# Required action
Reproduce word for word, from the entries below, the line with "ATOM 152 C C", the line with "ATOM 206 C CA", and every line between them, and nothing more.

Supplied information START

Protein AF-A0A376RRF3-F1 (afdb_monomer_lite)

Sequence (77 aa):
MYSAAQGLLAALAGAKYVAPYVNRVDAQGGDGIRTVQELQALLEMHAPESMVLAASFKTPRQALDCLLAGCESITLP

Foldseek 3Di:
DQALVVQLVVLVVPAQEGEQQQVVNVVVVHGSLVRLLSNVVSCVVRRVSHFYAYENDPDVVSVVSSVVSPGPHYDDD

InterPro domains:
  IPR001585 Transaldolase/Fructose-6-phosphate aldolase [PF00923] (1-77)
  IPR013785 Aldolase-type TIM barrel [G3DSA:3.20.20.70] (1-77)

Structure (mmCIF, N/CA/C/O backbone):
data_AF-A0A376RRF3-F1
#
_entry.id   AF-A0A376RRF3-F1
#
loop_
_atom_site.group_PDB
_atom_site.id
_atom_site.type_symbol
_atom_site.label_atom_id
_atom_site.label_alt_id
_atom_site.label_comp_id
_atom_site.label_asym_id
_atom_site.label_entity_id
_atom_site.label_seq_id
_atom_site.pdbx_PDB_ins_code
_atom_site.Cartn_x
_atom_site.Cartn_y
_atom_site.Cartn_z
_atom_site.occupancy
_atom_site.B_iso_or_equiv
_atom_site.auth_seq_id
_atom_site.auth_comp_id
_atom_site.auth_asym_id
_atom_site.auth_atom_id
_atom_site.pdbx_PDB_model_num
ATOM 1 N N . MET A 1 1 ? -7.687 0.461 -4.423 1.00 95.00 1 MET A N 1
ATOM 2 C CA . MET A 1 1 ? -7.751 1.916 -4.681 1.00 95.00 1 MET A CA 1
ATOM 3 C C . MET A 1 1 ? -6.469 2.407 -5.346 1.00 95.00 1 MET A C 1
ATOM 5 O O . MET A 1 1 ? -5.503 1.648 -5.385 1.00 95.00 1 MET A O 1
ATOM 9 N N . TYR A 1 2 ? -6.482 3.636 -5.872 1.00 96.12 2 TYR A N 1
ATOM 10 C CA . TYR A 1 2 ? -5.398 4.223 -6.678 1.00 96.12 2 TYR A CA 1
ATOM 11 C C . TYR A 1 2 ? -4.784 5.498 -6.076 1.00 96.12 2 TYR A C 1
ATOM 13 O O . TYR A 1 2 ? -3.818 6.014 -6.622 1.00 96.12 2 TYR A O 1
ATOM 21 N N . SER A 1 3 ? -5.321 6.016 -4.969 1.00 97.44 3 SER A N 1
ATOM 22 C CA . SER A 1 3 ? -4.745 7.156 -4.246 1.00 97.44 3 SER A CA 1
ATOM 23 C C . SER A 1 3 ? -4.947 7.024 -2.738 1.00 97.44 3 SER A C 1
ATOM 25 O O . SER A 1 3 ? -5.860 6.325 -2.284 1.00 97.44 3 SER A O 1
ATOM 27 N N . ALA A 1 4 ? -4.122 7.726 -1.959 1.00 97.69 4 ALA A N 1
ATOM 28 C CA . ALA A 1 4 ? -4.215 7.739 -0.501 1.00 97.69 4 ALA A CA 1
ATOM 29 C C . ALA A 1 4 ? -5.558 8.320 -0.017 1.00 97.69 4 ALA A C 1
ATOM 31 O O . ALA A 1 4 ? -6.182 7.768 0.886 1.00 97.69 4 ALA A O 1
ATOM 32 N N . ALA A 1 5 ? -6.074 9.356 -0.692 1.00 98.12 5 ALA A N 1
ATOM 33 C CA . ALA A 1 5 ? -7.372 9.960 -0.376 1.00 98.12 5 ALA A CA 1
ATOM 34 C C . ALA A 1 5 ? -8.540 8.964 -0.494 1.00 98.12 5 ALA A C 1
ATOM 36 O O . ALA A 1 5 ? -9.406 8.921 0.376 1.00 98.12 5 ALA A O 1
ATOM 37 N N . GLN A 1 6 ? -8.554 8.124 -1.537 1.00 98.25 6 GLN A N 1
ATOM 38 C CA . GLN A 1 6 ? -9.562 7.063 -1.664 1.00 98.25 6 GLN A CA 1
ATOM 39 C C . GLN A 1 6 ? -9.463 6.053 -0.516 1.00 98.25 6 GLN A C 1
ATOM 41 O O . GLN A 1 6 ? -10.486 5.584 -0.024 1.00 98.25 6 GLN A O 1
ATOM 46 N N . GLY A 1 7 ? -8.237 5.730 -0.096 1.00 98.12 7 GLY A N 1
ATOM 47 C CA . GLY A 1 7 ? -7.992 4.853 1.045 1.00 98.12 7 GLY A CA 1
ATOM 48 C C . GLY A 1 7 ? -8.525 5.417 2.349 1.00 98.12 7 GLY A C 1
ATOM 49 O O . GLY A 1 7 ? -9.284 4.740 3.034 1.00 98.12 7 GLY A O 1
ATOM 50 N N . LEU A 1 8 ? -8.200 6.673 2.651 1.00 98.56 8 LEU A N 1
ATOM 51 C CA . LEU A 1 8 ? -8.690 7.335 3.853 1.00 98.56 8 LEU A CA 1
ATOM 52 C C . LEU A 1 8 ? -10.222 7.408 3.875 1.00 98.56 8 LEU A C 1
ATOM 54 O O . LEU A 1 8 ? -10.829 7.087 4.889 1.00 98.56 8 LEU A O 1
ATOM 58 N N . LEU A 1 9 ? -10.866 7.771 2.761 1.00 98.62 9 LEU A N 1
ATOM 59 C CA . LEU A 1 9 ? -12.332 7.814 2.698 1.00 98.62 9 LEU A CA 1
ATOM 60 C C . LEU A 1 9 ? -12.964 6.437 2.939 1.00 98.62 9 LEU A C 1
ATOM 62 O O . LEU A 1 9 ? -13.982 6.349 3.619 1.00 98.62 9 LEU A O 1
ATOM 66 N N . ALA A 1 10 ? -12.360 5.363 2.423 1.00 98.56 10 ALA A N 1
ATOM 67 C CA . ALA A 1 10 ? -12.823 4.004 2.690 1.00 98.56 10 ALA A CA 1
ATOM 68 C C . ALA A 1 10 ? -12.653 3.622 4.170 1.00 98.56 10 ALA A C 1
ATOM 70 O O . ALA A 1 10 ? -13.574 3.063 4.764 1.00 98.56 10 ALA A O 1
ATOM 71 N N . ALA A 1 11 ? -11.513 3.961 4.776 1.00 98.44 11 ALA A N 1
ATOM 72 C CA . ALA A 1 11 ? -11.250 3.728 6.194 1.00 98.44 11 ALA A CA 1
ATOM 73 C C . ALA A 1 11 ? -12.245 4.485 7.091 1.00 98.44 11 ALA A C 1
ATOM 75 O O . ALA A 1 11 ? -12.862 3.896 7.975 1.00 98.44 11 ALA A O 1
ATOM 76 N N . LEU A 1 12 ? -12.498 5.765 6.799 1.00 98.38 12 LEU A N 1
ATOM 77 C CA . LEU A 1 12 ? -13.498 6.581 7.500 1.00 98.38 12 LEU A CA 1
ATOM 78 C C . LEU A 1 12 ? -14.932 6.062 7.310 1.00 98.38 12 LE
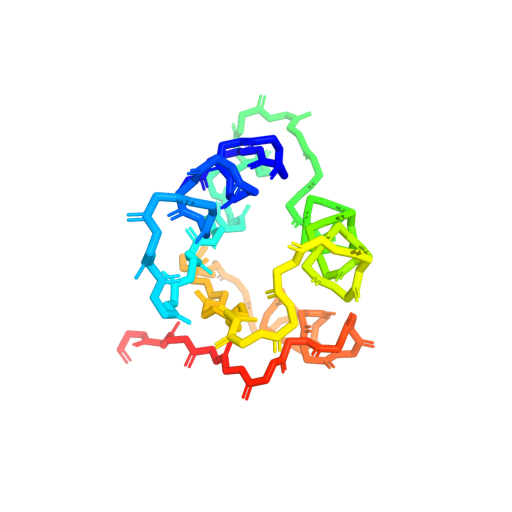U A C 1
ATOM 80 O O . LEU A 1 12 ? -15.777 6.260 8.178 1.00 98.38 12 LEU A O 1
ATOM 84 N N . ALA A 1 13 ? -15.206 5.365 6.205 1.00 98.44 13 ALA A N 1
ATOM 85 C CA . ALA A 1 13 ? -16.465 4.657 5.982 1.00 98.44 13 ALA A CA 1
ATOM 86 C C . ALA A 1 13 ? -16.549 3.297 6.712 1.00 98.44 13 ALA A C 1
ATOM 88 O O . ALA A 1 13 ? -17.545 2.589 6.567 1.00 98.44 13 ALA A O 1
ATOM 89 N N . GLY A 1 14 ? -15.531 2.924 7.495 1.00 97.94 14 GLY A N 1
ATOM 90 C CA . GLY A 1 14 ? -15.502 1.710 8.314 1.00 97.94 14 GLY A CA 1
ATOM 91 C C . GLY A 1 14 ? -14.783 0.515 7.681 1.00 97.94 14 GLY A C 1
ATOM 92 O O . GLY A 1 14 ? -14.908 -0.605 8.178 1.00 97.94 14 GLY A O 1
ATOM 93 N N . ALA A 1 15 ? -14.041 0.701 6.585 1.00 98.38 15 ALA A N 1
ATOM 94 C CA . ALA A 1 15 ? -13.269 -0.386 5.989 1.00 98.38 15 ALA A CA 1
ATOM 95 C C . ALA A 1 15 ? -12.048 -0.740 6.852 1.00 98.38 15 ALA A C 1
ATOM 97 O O . ALA A 1 15 ? -11.112 0.042 6.951 1.00 98.38 15 ALA A O 1
ATOM 98 N N . LYS A 1 16 ? -12.007 -1.964 7.398 1.00 97.81 16 LYS A N 1
ATOM 99 C CA . LYS A 1 16 ? -10.861 -2.453 8.192 1.00 97.81 16 LYS A CA 1
ATOM 100 C C . LYS A 1 16 ? -9.563 -2.585 7.387 1.00 97.81 16 LYS A C 1
ATOM 102 O O . LYS A 1 16 ? -8.478 -2.408 7.930 1.00 97.81 16 LYS A O 1
ATOM 107 N N . TYR A 1 17 ? -9.673 -2.927 6.106 1.00 97.88 17 TYR A N 1
ATOM 108 C CA . TYR A 1 17 ? -8.531 -3.070 5.209 1.00 97.88 17 TYR A CA 1
ATOM 109 C C . TYR A 1 17 ? -8.726 -2.199 3.987 1.00 97.88 17 TYR A C 1
ATOM 111 O O . TYR A 1 17 ? -9.776 -2.238 3.341 1.00 97.88 17 TYR A O 1
ATOM 119 N N . VAL A 1 18 ? -7.679 -1.468 3.635 1.00 97.88 18 VAL A N 1
ATOM 120 C CA . VAL A 1 18 ? -7.656 -0.637 2.443 1.00 97.88 18 VAL A CA 1
ATOM 121 C C . VAL A 1 18 ? -6.487 -1.058 1.557 1.00 97.88 18 VAL A C 1
ATOM 123 O O . VAL A 1 18 ? -5.342 -1.155 1.992 1.00 97.88 18 VAL A O 1
ATOM 126 N N . ALA A 1 19 ? -6.796 -1.393 0.304 1.00 97.94 19 ALA A N 1
ATOM 127 C CA . ALA A 1 19 ? -5.854 -2.063 -0.587 1.00 97.94 19 ALA A CA 1
ATOM 128 C C . ALA A 1 19 ? -5.389 -1.136 -1.721 1.00 97.94 19 ALA A C 1
ATOM 130 O O . ALA A 1 19 ? -6.135 -0.956 -2.695 1.00 97.94 19 ALA A O 1
ATOM 131 N N . PRO A 1 20 ? -4.191 -0.527 -1.641 1.00 97.56 20 PRO A N 1
ATOM 132 C CA . PRO A 1 20 ? -3.575 0.175 -2.763 1.00 97.56 20 PRO A CA 1
ATOM 133 C C . PRO A 1 20 ? -3.065 -0.821 -3.815 1.00 97.56 20 PRO A C 1
ATOM 135 O O . PRO A 1 20 ? -2.446 -1.833 -3.489 1.00 97.56 20 PRO A O 1
ATOM 138 N N . TYR A 1 21 ? -3.349 -0.545 -5.092 1.00 98.19 21 TYR A N 1
ATOM 139 C CA . TYR A 1 21 ? -2.978 -1.415 -6.216 1.00 98.19 21 TY
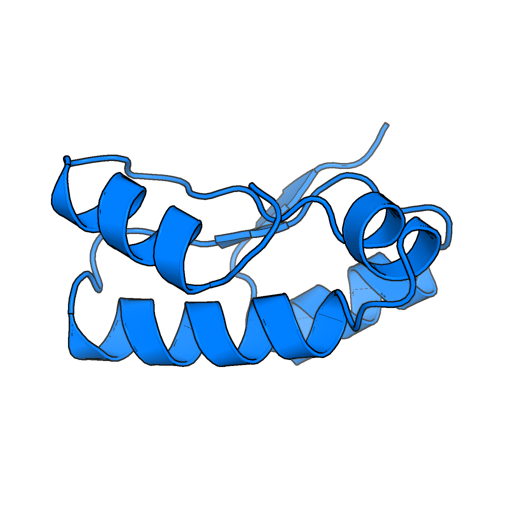R A CA 1
ATOM 140 C C . TYR A 1 21 ? -1.677 -0.903 -6.835 1.00 98.19 21 TYR A C 1
ATOM 142 O O . TYR A 1 21 ? -1.703 -0.207 -7.851 1.00 98.19 21 TYR A O 1
ATOM 150 N N . VAL A 1 22 ? -0.553 -1.242 -6.205 1.00 98.19 22 VAL A N 1
ATOM 151 C CA . VAL A 1 22 ? 0.757 -0.597 -6.399 1.00 98.19 22 VAL A CA 1
ATOM 152 C C . VAL A 1 22 ? 1.176 -0.562 -7.864 1.00 98.19 22 VAL A C 1
ATOM 154 O O . VAL A 1 22 ? 1.308 0.516 -8.436 1.00 98.19 22 VAL A O 1
ATOM 157 N N . ASN A 1 23 ? 1.252 -1.715 -8.534 1.00 98.00 23 ASN A N 1
ATOM 158 C CA . ASN A 1 23 ? 1.670 -1.731 -9.935 1.00 98.00 23 ASN A CA 1
ATOM 159 C C . ASN A 1 23 ? 0.678 -1.029 -10.870 1.00 98.00 23 ASN A C 1
ATOM 161 O O . ASN A 1 23 ? 1.066 -0.587 -11.945 1.00 98.00 23 ASN A O 1
ATOM 165 N N . ARG A 1 24 ? -0.614 -0.954 -10.522 1.00 97.81 24 ARG A N 1
ATOM 166 C CA . ARG A 1 24 ? -1.564 -0.234 -11.381 1.00 97.81 24 ARG A CA 1
ATOM 167 C C . ARG A 1 24 ? -1.397 1.276 -11.266 1.00 97.81 24 ARG A C 1
ATOM 169 O O . ARG A 1 24 ? -1.615 1.954 -12.261 1.00 97.81 24 ARG A O 1
ATOM 176 N N . VAL A 1 25 ? -1.018 1.778 -10.090 1.00 98.00 25 VAL A N 1
ATOM 177 C CA . VAL A 1 25 ? -0.630 3.183 -9.910 1.00 98.00 25 VAL A CA 1
ATOM 178 C C . VAL A 1 25 ? 0.624 3.479 -10.734 1.00 98.00 25 VAL A C 1
ATOM 180 O O . VAL A 1 25 ? 0.600 4.399 -11.549 1.00 98.00 25 VAL A O 1
ATOM 183 N N . ASP A 1 26 ? 1.657 2.636 -10.628 1.00 97.75 26 ASP A N 1
ATOM 184 C CA . ASP A 1 26 ? 2.895 2.784 -11.411 1.00 97.75 26 ASP A CA 1
ATOM 185 C C . ASP A 1 26 ? 2.620 2.744 -12.926 1.00 97.75 26 ASP A C 1
ATOM 187 O O . ASP A 1 26 ? 3.099 3.583 -13.688 1.00 97.75 26 ASP A O 1
ATOM 191 N N . ALA A 1 27 ? 1.779 1.808 -13.382 1.00 97.50 27 ALA A N 1
ATOM 192 C CA . ALA A 1 27 ? 1.422 1.661 -14.794 1.00 97.50 27 ALA A CA 1
ATOM 193 C C . ALA A 1 27 ? 0.639 2.858 -15.365 1.00 97.50 27 ALA A C 1
ATOM 195 O O . ALA A 1 27 ? 0.569 3.014 -16.583 1.00 97.50 27 ALA A O 1
ATOM 196 N N . GLN A 1 28 ? 0.046 3.692 -14.508 1.00 97.12 28 GLN A N 1
ATOM 197 C CA . GLN A 1 28 ? -0.642 4.928 -14.890 1.00 97.12 28 GLN A CA 1
ATOM 198 C C . GLN A 1 28 ? 0.265 6.166 -14.777 1.00 97.12 28 GLN A C 1
ATOM 200 O O . GLN A 1 28 ? -0.214 7.287 -14.931 1.00 97.12 28 GLN A O 1
ATOM 205 N N . GLY A 1 29 ? 1.567 5.977 -14.531 1.00 96.56 29 GLY A N 1
ATOM 206 C CA . GLY A 1 29 ? 2.545 7.057 -14.382 1.00 96.56 29 GLY A CA 1
ATOM 207 C C . GLY A 1 29 ? 2.587 7.681 -12.985 1.00 96.56 29 GLY A C 1
ATOM 208 O O . GLY A 1 29 ? 3.175 8.748 -12.821 1.00 96.56 29 GLY A O 1
ATOM 209 N N . GLY A 1 30 ? 1.952 7.051 -11.993 1.00 97.19 30 GLY A N 1
ATOM 210 C CA . GLY A 1 30 ? 2.039 7.446 -10.589 1.00 97.19 30 GLY A CA 1
ATOM 211 C C . GLY A 1 30 ? 3.196 6.773 -9.847 1.00 97.19 30 GLY A C 1
ATOM 212 O O . GLY A 1 30 ? 4.005 6.062 -10.437 1.00 97.19 30 GLY A O 1
ATOM 213 N N . ASP A 1 31 ? 3.234 6.984 -8.530 1.00 97.94 31 ASP A N 1
ATOM 214 C CA . ASP A 1 31 ? 4.158 6.319 -7.607 1.00 97.94 31 ASP A CA 1
ATOM 215 C C . ASP A 1 31 ? 3.354 5.528 -6.564 1.00 97.94 31 ASP A C 1
ATOM 217 O O . ASP A 1 31 ? 2.742 6.082 -5.639 1.00 97.94 31 ASP A O 1
ATOM 221 N N . GLY A 1 32 ? 3.297 4.211 -6.754 1.00 97.88 32 GLY A N 1
ATOM 222 C CA . GLY A 1 32 ? 2.540 3.298 -5.912 1.00 97.88 32 GLY A CA 1
ATOM 223 C C . GLY A 1 32 ? 3.119 3.158 -4.507 1.00 97.88 32 GLY A C 1
ATOM 224 O O . GLY A 1 32 ? 2.3
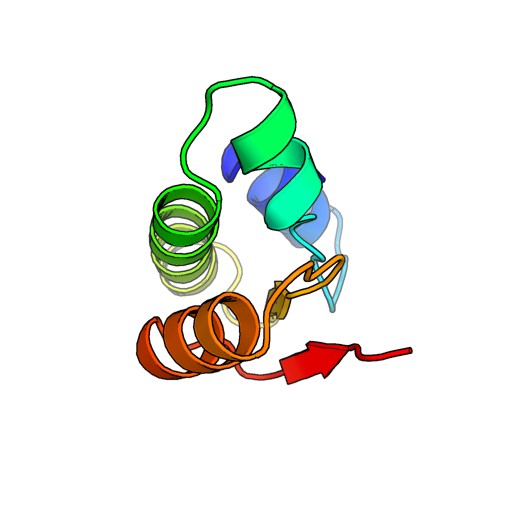50 3.040 -3.552 1.00 97.88 32 GLY A O 1
ATOM 225 N N . ILE A 1 33 ? 4.445 3.224 -4.352 1.00 98.06 33 ILE A N 1
ATOM 226 C CA . ILE A 1 33 ? 5.092 3.140 -3.035 1.00 98.06 33 ILE A CA 1
ATOM 227 C C . ILE A 1 33 ? 4.848 4.423 -2.249 1.00 98.06 33 ILE A C 1
ATOM 229 O O . ILE A 1 33 ? 4.461 4.366 -1.082 1.00 98.06 33 ILE A O 1
ATOM 233 N N . ARG A 1 34 ? 4.960 5.584 -2.893 1.00 98.19 34 ARG A N 1
ATOM 234 C CA . ARG A 1 34 ? 4.596 6.857 -2.268 1.00 98.19 34 ARG A CA 1
ATOM 235 C C . ARG A 1 34 ? 3.121 6.898 -1.873 1.00 98.19 34 ARG A C 1
ATOM 237 O O . ARG A 1 34 ? 2.796 7.352 -0.782 1.00 98.19 34 ARG A O 1
ATOM 244 N N . THR A 1 35 ? 2.233 6.365 -2.712 1.00 98.12 35 THR A N 1
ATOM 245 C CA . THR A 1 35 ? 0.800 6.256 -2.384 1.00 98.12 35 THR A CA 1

Supplied information END

# Response to the exercise
ATOM 152 C C . VAL A 1 22 ? 1.176 -0.562 -7.864 1.00 98.19 22 VAL A C 1
ATOM 154 O O . VAL A 1 22 ? 1.308 0.516 -8.436 1.00 98.19 22 VAL A O 1
ATOM 157 N N . ASN A 1 23 ? 1.252 -1.715 -8.534 1.00 98.00 23 ASN A N 1
ATOM 158 C CA . ASN A 1 23 ? 1.670 -1.731 -9.935 1.00 98.00 23 ASN A CA 1
ATOM 159 C C . ASN A 1 23 ? 0.678 -1.029 -10.870 1.00 98.00 23 ASN A C 1
ATOM 161 O O . ASN A 1 23 ? 1.066 -0.587 -11.945 1.00 98.00 23 ASN A O 1
ATOM 165 N N . ARG A 1 24 ? -0.614 -0.954 -10.522 1.00 97.81 24 ARG A N 1
ATOM 166 C CA . ARG A 1 24 ? -1.564 -0.234 -11.381 1.00 97.81 24 ARG A CA 1
ATOM 167 C C . ARG A 1 24 ? -1.397 1.276 -11.266 1.00 97.81 24 ARG A C 1
ATOM 169 O O . ARG A 1 24 ? -1.615 1.954 -12.261 1.00 97.81 24 ARG A O 1
ATOM 176 N N . VAL A 1 25 ? -1.018 1.778 -10.090 1.00 98.00 25 VAL A N 1
ATOM 177 C CA . VAL A 1 25 ? -0.630 3.183 -9.910 1.00 98.00 25 VAL A CA 1
ATOM 178 C C . VAL A 1 25 ? 0.624 3.479 -10.734 1.00 98.00 25 VAL A C 1
ATOM 180 O O . VAL A 1 25 ? 0.600 4.399 -11.549 1.00 98.00 25 VAL A O 1
ATOM 183 N N . ASP A 1 26 ? 1.657 2.636 -10.628 1.00 97.75 26 ASP A N 1
ATOM 184 C CA . ASP A 1 26 ? 2.895 2.784 -11.411 1.00 97.75 26 ASP A CA 1
ATOM 185 C C . ASP A 1 26 ? 2.620 2.744 -12.926 1.00 97.75 26 ASP A C 1
ATOM 187 O O . ASP A 1 26 ? 3.099 3.583 -13.688 1.00 97.75 26 ASP A O 1
ATOM 191 N N . ALA A 1 27 ? 1.779 1.808 -13.382 1.00 97.50 27 ALA A N 1
ATOM 192 C CA . ALA A 1 27 ? 1.422 1.661 -14.794 1.00 97.50 27 ALA A CA 1
ATOM 193 C C . ALA A 1 27 ? 0.639 2.858 -15.365 1.00 97.50 27 ALA A C 1
ATOM 195 O O . ALA A 1 27 ? 0.569 3.014 -16.583 1.00 97.50 27 ALA A O 1
ATOM 196 N N . GLN A 1 28 ? 0.046 3.692 -14.508 1.00 97.12 28 GLN A N 1
ATOM 197 C CA . GLN A 1 28 ? -0.642 4.928 -14.890 1.00 97.12 28 GLN A CA 1
ATOM 198 C C . GLN A 1 28 ? 0.265 6.166 -14.777 1.00 97.12 28 GLN A C 1
ATOM 200 O O . GLN A 1 28 ? -0.214 7.287 -14.931 1.00 97.12 28 GLN A O 1
ATOM 205 N N . GLY A 1 29 ? 1.567 5.977 -14.531 1.00 96.56 29 GLY A N 1
ATOM 206 C CA . GLY A 1 29 ? 2.545 7.057 -14.382 1.00 96.56 29 GLY A CA 1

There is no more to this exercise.